Bottom line: try not to use method "n" unless you understand the risks and benefits. When you do, you yourself are responsible to set a sane seed before each run use of rngQQID().

But why are we doing this in the first place? Why can't rngQQID() just reset the seed internally, every time it runs? The reason is that .Random.seed is a global parameter, and unless it is explicitly asked to do so, a function should never change global parameters. Here's how this is good:

                 #                  We set up a reproducible computational 
set.seed(112358) #                  experiment, ...
runif(1)         # [1] 0.3187551    that involves getting a random number ...
runif(1)         # [1] 0.7404076    and another one.

# Next we do the same thing, but this time we generate a QQID between the two
# calls to runif(). Method "R" resets .Random.seed inside the function.

set.seed(112358)
runif(1)                  # [1] 0.3187551   As expected, same as above ...
rngQQID(1, method = "R")  # [1] "lute.most.Zg21LpZDlBQ88ivU-c"
rngQQID(1, method = "R")  # [1] "west.harm.sqLGZgdM0ZdCcrmED-"    Different!
runif(1)                  # [1] 0.7404076   That's what we had before!

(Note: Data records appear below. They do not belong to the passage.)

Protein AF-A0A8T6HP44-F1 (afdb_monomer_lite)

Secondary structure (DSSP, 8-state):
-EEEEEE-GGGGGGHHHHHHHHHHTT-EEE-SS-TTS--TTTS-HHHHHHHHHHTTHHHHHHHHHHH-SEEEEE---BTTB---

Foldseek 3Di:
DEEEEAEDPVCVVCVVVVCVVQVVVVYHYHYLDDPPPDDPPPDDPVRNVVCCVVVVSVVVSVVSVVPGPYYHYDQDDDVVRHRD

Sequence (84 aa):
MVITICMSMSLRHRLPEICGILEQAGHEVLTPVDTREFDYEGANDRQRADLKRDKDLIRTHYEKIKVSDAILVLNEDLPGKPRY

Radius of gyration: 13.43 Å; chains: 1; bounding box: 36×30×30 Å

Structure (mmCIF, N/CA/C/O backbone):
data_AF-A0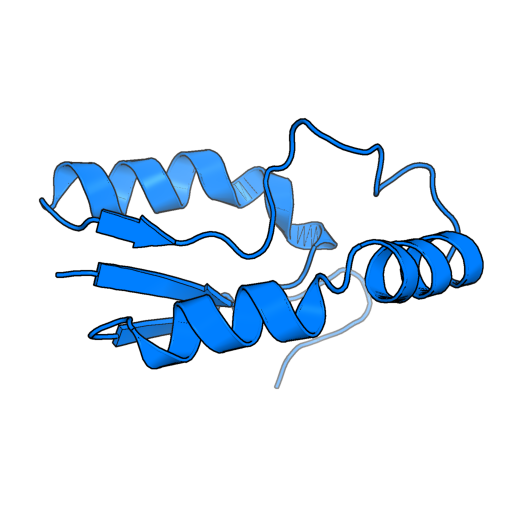A8T6HP44-F1
#
_entry.id   AF-A0A8T6HP44-F1
#
loop_
_atom_site.group_PDB
_atom_site.id
_atom_site.type_symbol
_atom_site.label_atom_id
_atom_site.label_alt_id
_atom_site.label_comp_id
_atom_site.label_asym_id
_atom_site.la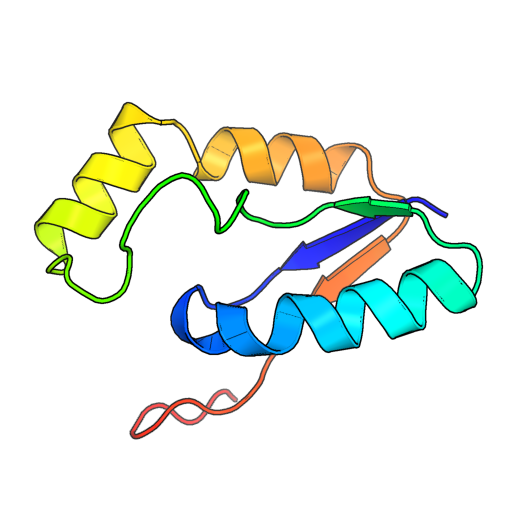bel_entity_id
_atom_site.label_seq_id
_atom_site.pdbx_PDB_ins_code
_atom_site.Cartn_x
_atom_site.Cartn_y
_atom_site.Cartn_z
_atom_site.occupancy
_atom_site.B_iso_or_equiv
_atom_site.auth_seq_id
_atom_site.auth_comp_id
_atom_site.auth_asym_id
_atom_site.auth_atom_id
_atom_site.pdbx_PDB_model_num
ATOM 1 N N . MET A 1 1 ? -14.284 3.198 10.029 1.00 94.81 1 MET A N 1
ATOM 2 C CA . MET A 1 1 ? -13.167 2.280 10.362 1.00 94.81 1 MET A CA 1
ATOM 3 C C . MET A 1 1 ? -11.962 2.690 9.553 1.00 94.81 1 MET A C 1
ATOM 5 O O . MET A 1 1 ? -12.155 3.146 8.430 1.00 94.81 1 MET A O 1
ATOM 9 N N . VAL A 1 2 ? -10.772 2.503 10.103 1.00 97.31 2 VAL A N 1
ATOM 10 C CA . VAL A 1 2 ? -9.498 2.706 9.420 1.00 97.31 2 VAL A CA 1
ATOM 11 C C . VAL A 1 2 ? -9.107 1.405 8.723 1.00 97.31 2 VAL A C 1
ATOM 13 O O . VAL A 1 2 ? -8.950 0.372 9.373 1.00 97.31 2 VAL A O 1
ATOM 16 N N . ILE A 1 3 ? -8.959 1.437 7.400 1.00 97.50 3 ILE A N 1
ATOM 17 C CA . ILE A 1 3 ? -8.606 0.278 6.576 1.00 97.50 3 ILE A CA 1
ATOM 18 C C . ILE A 1 3 ? -7.264 0.538 5.904 1.00 97.50 3 ILE A C 1
ATOM 20 O O . ILE A 1 3 ? -7.125 1.489 5.137 1.00 97.50 3 ILE A O 1
ATOM 24 N N . THR A 1 4 ? -6.284 -0.334 6.134 1.00 97.19 4 THR A N 1
ATOM 25 C CA . THR A 1 4 ? -5.020 -0.287 5.389 1.00 97.19 4 THR A CA 1
ATOM 26 C C . THR A 1 4 ? -5.089 -1.194 4.165 1.00 97.19 4 THR A C 1
ATOM 28 O O . THR A 1 4 ? -5.416 -2.375 4.276 1.00 97.19 4 THR A O 1
ATOM 31 N N . ILE A 1 5 ? -4.749 -0.664 2.988 1.00 95.38 5 ILE A N 1
ATOM 32 C CA . ILE A 1 5 ? -4.650 -1.451 1.752 1.00 95.38 5 ILE A CA 1
ATOM 33 C C . ILE A 1 5 ? -3.240 -2.021 1.624 1.00 95.38 5 ILE A C 1
ATOM 35 O O . ILE A 1 5 ? -2.269 -1.269 1.620 1.00 95.38 5 ILE A O 1
ATOM 39 N N . CYS A 1 6 ? -3.127 -3.332 1.428 1.00 93.44 6 CYS A N 1
ATOM 40 C CA . CYS A 1 6 ? -1.884 -4.021 1.097 1.00 93.44 6 CYS A CA 1
ATOM 41 C C . CYS A 1 6 ? -1.957 -4.573 -0.329 1.00 93.44 6 CYS A C 1
ATOM 43 O O . CYS A 1 6 ? -2.854 -5.340 -0.672 1.00 93.44 6 CYS A O 1
ATOM 45 N N . MET A 1 7 ? -1.004 -4.197 -1.179 1.00 89.94 7 MET A N 1
ATOM 46 C CA . MET A 1 7 ? -1.048 -4.539 -2.602 1.00 89.94 7 MET A CA 1
ATOM 47 C C . MET A 1 7 ? 0.327 -4.491 -3.260 1.00 89.94 7 MET A C 1
ATOM 49 O O . MET A 1 7 ? 1.269 -3.882 -2.750 1.00 89.94 7 MET A O 1
ATOM 53 N N . SER A 1 8 ? 0.430 -5.087 -4.449 1.00 86.12 8 SER A N 1
ATOM 54 C CA . SER A 1 8 ? 1.568 -4.827 -5.331 1.00 86.12 8 SER A CA 1
ATOM 55 C C . SER A 1 8 ? 1.544 -3.383 -5.823 1.00 86.12 8 SER A C 1
ATOM 57 O O . SER A 1 8 ? 0.512 -2.912 -6.295 1.00 86.12 8 SER A O 1
ATOM 59 N N . MET A 1 9 ? 2.698 -2.714 -5.843 1.00 83.56 9 MET A N 1
ATOM 60 C CA . MET A 1 9 ? 2.824 -1.387 -6.460 1.00 83.56 9 MET A CA 1
ATOM 61 C C . MET A 1 9 ? 2.495 -1.391 -7.963 1.00 83.56 9 MET A C 1
ATOM 63 O O . MET A 1 9 ? 2.116 -0.359 -8.506 1.00 83.56 9 MET A O 1
ATOM 67 N N . SER A 1 10 ? 2.562 -2.549 -8.629 1.00 82.56 10 SER A N 1
ATOM 68 C CA . SER A 1 10 ? 2.104 -2.711 -10.019 1.00 82.56 10 SER A CA 1
ATOM 69 C C . SER A 1 10 ? 0.588 -2.527 -10.186 1.00 82.56 10 SER A C 1
ATOM 71 O O . SER A 1 10 ? 0.124 -2.253 -11.286 1.00 82.56 10 SER A O 1
ATOM 73 N N . LEU A 1 11 ? -0.189 -2.650 -9.107 1.00 86.56 11 LEU A N 1
ATOM 74 C CA . LEU A 1 11 ? -1.642 -2.466 -9.113 1.00 86.56 11 LEU A CA 1
ATOM 75 C C . LEU A 1 11 ? -2.053 -1.042 -8.718 1.00 86.56 11 LEU A C 1
ATOM 77 O O . LEU A 1 11 ? -3.240 -0.780 -8.581 1.00 86.56 11 LEU A O 1
ATOM 81 N N . ARG A 1 12 ? -1.109 -0.105 -8.521 1.00 85.69 12 ARG A N 1
ATOM 82 C CA . ARG A 1 12 ? -1.376 1.258 -8.003 1.00 85.69 12 ARG A CA 1
ATOM 83 C C . ARG A 1 12 ? -2.509 1.996 -8.725 1.00 85.69 12 ARG A C 1
ATOM 85 O O . ARG A 1 12 ? -3.186 2.810 -8.114 1.00 85.69 12 ARG A O 1
ATOM 92 N N . HIS A 1 13 ? -2.723 1.696 -10.006 1.00 85.69 13 HIS A N 1
ATOM 93 C CA . HIS A 1 13 ? -3.788 2.268 -10.828 1.00 85.69 13 HIS A CA 1
ATOM 94 C C . HIS A 1 13 ? -5.201 1.950 -10.301 1.00 85.69 13 HIS A C 1
ATOM 96 O O . HIS A 1 13 ? -6.135 2.675 -10.618 1.00 85.69 13 HIS A O 1
ATOM 102 N N . ARG A 1 14 ? -5.352 0.910 -9.471 1.00 89.06 14 ARG A N 1
ATOM 103 C CA . ARG A 1 14 ? -6.605 0.514 -8.808 1.00 89.06 14 ARG A CA 1
ATOM 104 C C . ARG A 1 14 ? -6.899 1.322 -7.541 1.00 89.06 14 ARG A C 1
ATOM 106 O O . ARG A 1 14 ? -8.038 1.330 -7.087 1.00 89.06 14 ARG A O 1
ATOM 113 N N . LEU A 1 15 ? -5.900 2.004 -6.965 1.00 89.69 15 LEU A N 1
ATOM 114 C CA . LEU A 1 15 ? -6.064 2.745 -5.706 1.00 89.69 15 LEU A CA 1
ATOM 115 C C . LEU A 1 15 ? -7.198 3.780 -5.753 1.00 89.69 15 LEU A C 1
ATOM 117 O O . LEU A 1 15 ? -7.995 3.767 -4.823 1.00 89.69 15 LEU A O 1
ATOM 121 N N . PRO A 1 16 ? -7.340 4.632 -6.792 1.00 91.19 16 PRO A N 1
ATOM 122 C CA . PRO A 1 16 ? -8.404 5.638 -6.812 1.00 91.19 16 PRO A CA 1
ATOM 123 C C . PRO A 1 16 ? -9.811 5.035 -6.731 1.00 91.19 16 PRO A C 1
ATOM 125 O O . PRO A 1 16 ? -10.662 5.548 -6.012 1.00 91.19 16 PRO A O 1
ATOM 128 N N . GLU A 1 17 ? -10.044 3.928 -7.438 1.00 94.19 17 GLU A N 1
ATOM 129 C CA . GLU A 1 17 ? -11.327 3.220 -7.443 1.00 94.19 17 GLU A CA 1
ATOM 130 C C . GLU A 1 17 ? -11.627 2.607 -6.070 1.00 94.19 17 GLU A C 1
ATOM 132 O O . GLU A 1 17 ? -12.700 2.815 -5.509 1.00 94.19 17 GLU A O 1
ATOM 137 N N . ILE A 1 18 ? -10.658 1.890 -5.500 1.00 93.81 18 ILE A N 1
ATOM 138 C CA . ILE A 1 18 ? -10.836 1.157 -4.241 1.00 93.81 18 ILE A CA 1
ATOM 139 C C . ILE A 1 18 ? -10.957 2.115 -3.058 1.00 93.81 18 ILE A C 1
ATOM 141 O O . ILE A 1 18 ? -11.833 1.926 -2.215 1.00 93.81 18 ILE A O 1
ATOM 145 N N . CYS A 1 19 ? -10.118 3.156 -3.008 1.00 94.19 19 CYS A N 1
ATOM 146 C CA . CYS A 1 19 ? -10.250 4.212 -2.010 1.00 94.19 19 CYS A CA 1
ATOM 147 C C . CYS A 1 19 ? -11.628 4.864 -2.117 1.00 94.19 19 CYS A C 1
ATOM 149 O O . CYS A 1 19 ? -12.322 4.940 -1.112 1.00 94.19 19 CYS A O 1
ATOM 151 N N . GLY A 1 20 ? -12.075 5.219 -3.328 1.00 95.69 20 GLY A N 1
ATOM 152 C CA . GLY A 1 20 ? -13.388 5.827 -3.537 1.00 95.69 20 GLY A CA 1
ATOM 153 C C . GLY A 1 20 ? -14.544 4.970 -3.014 1.00 95.69 20 GLY A C 1
ATOM 154 O O . GLY A 1 20 ? -15.424 5.491 -2.336 1.00 95.69 20 GLY A O 1
ATOM 155 N N . ILE A 1 21 ? -14.529 3.657 -3.265 1.00 96.69 21 ILE A N 1
ATOM 156 C CA . ILE A 1 21 ? -15.563 2.733 -2.764 1.00 96.69 21 ILE A CA 1
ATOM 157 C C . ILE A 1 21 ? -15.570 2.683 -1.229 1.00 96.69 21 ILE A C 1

# Since we put everything back in its place when we exited rngQQID(),
# the second number is still reproducible!

 


2 Functions in qqid

 

The following functions are included in the qqid package:

 

2.1 qQQIDfactory()

qQQIDfactory returns a closure (a function with an associated environment) that retrieves, caches, and returns true random QQIDs from the quantum-random number server at ANU.

myQQIDcache <- qQQIDfactory()
myQQIDcache(4)
[1] "prep.scam.lFfWZoApgo5H6fGxNz" "spin.bugs.HeWF3o0tgaUWD2V-jp"
[3] "hush.earn.N-6RFjMmvb9B_OUS_G" "food.like.MDqvW5knl5t0Z5gmD3"

 

2.2 rngQQID()

rngQQID() uses R's random number generator to generate a vector of pseudo-random QQIDs. There are options to use a true-random seed, R's inbuilt RNG initialization, or to pass-through an external seed. The function is "RNG-safe", it does not change the global .Random.seed.

rngQQID()
[1] "land.cast.sgDulfpNkggHWyqIxN"

 

2.3 is.QQID() and is.xlt()

is.QQID() tests whether the function argument is a vector of valid QQIDs. is.UUID() does the same for UUIDs, MD5 hashes, IPv6 addresses, or other 32-digit hexadecimal numbers (hexlets).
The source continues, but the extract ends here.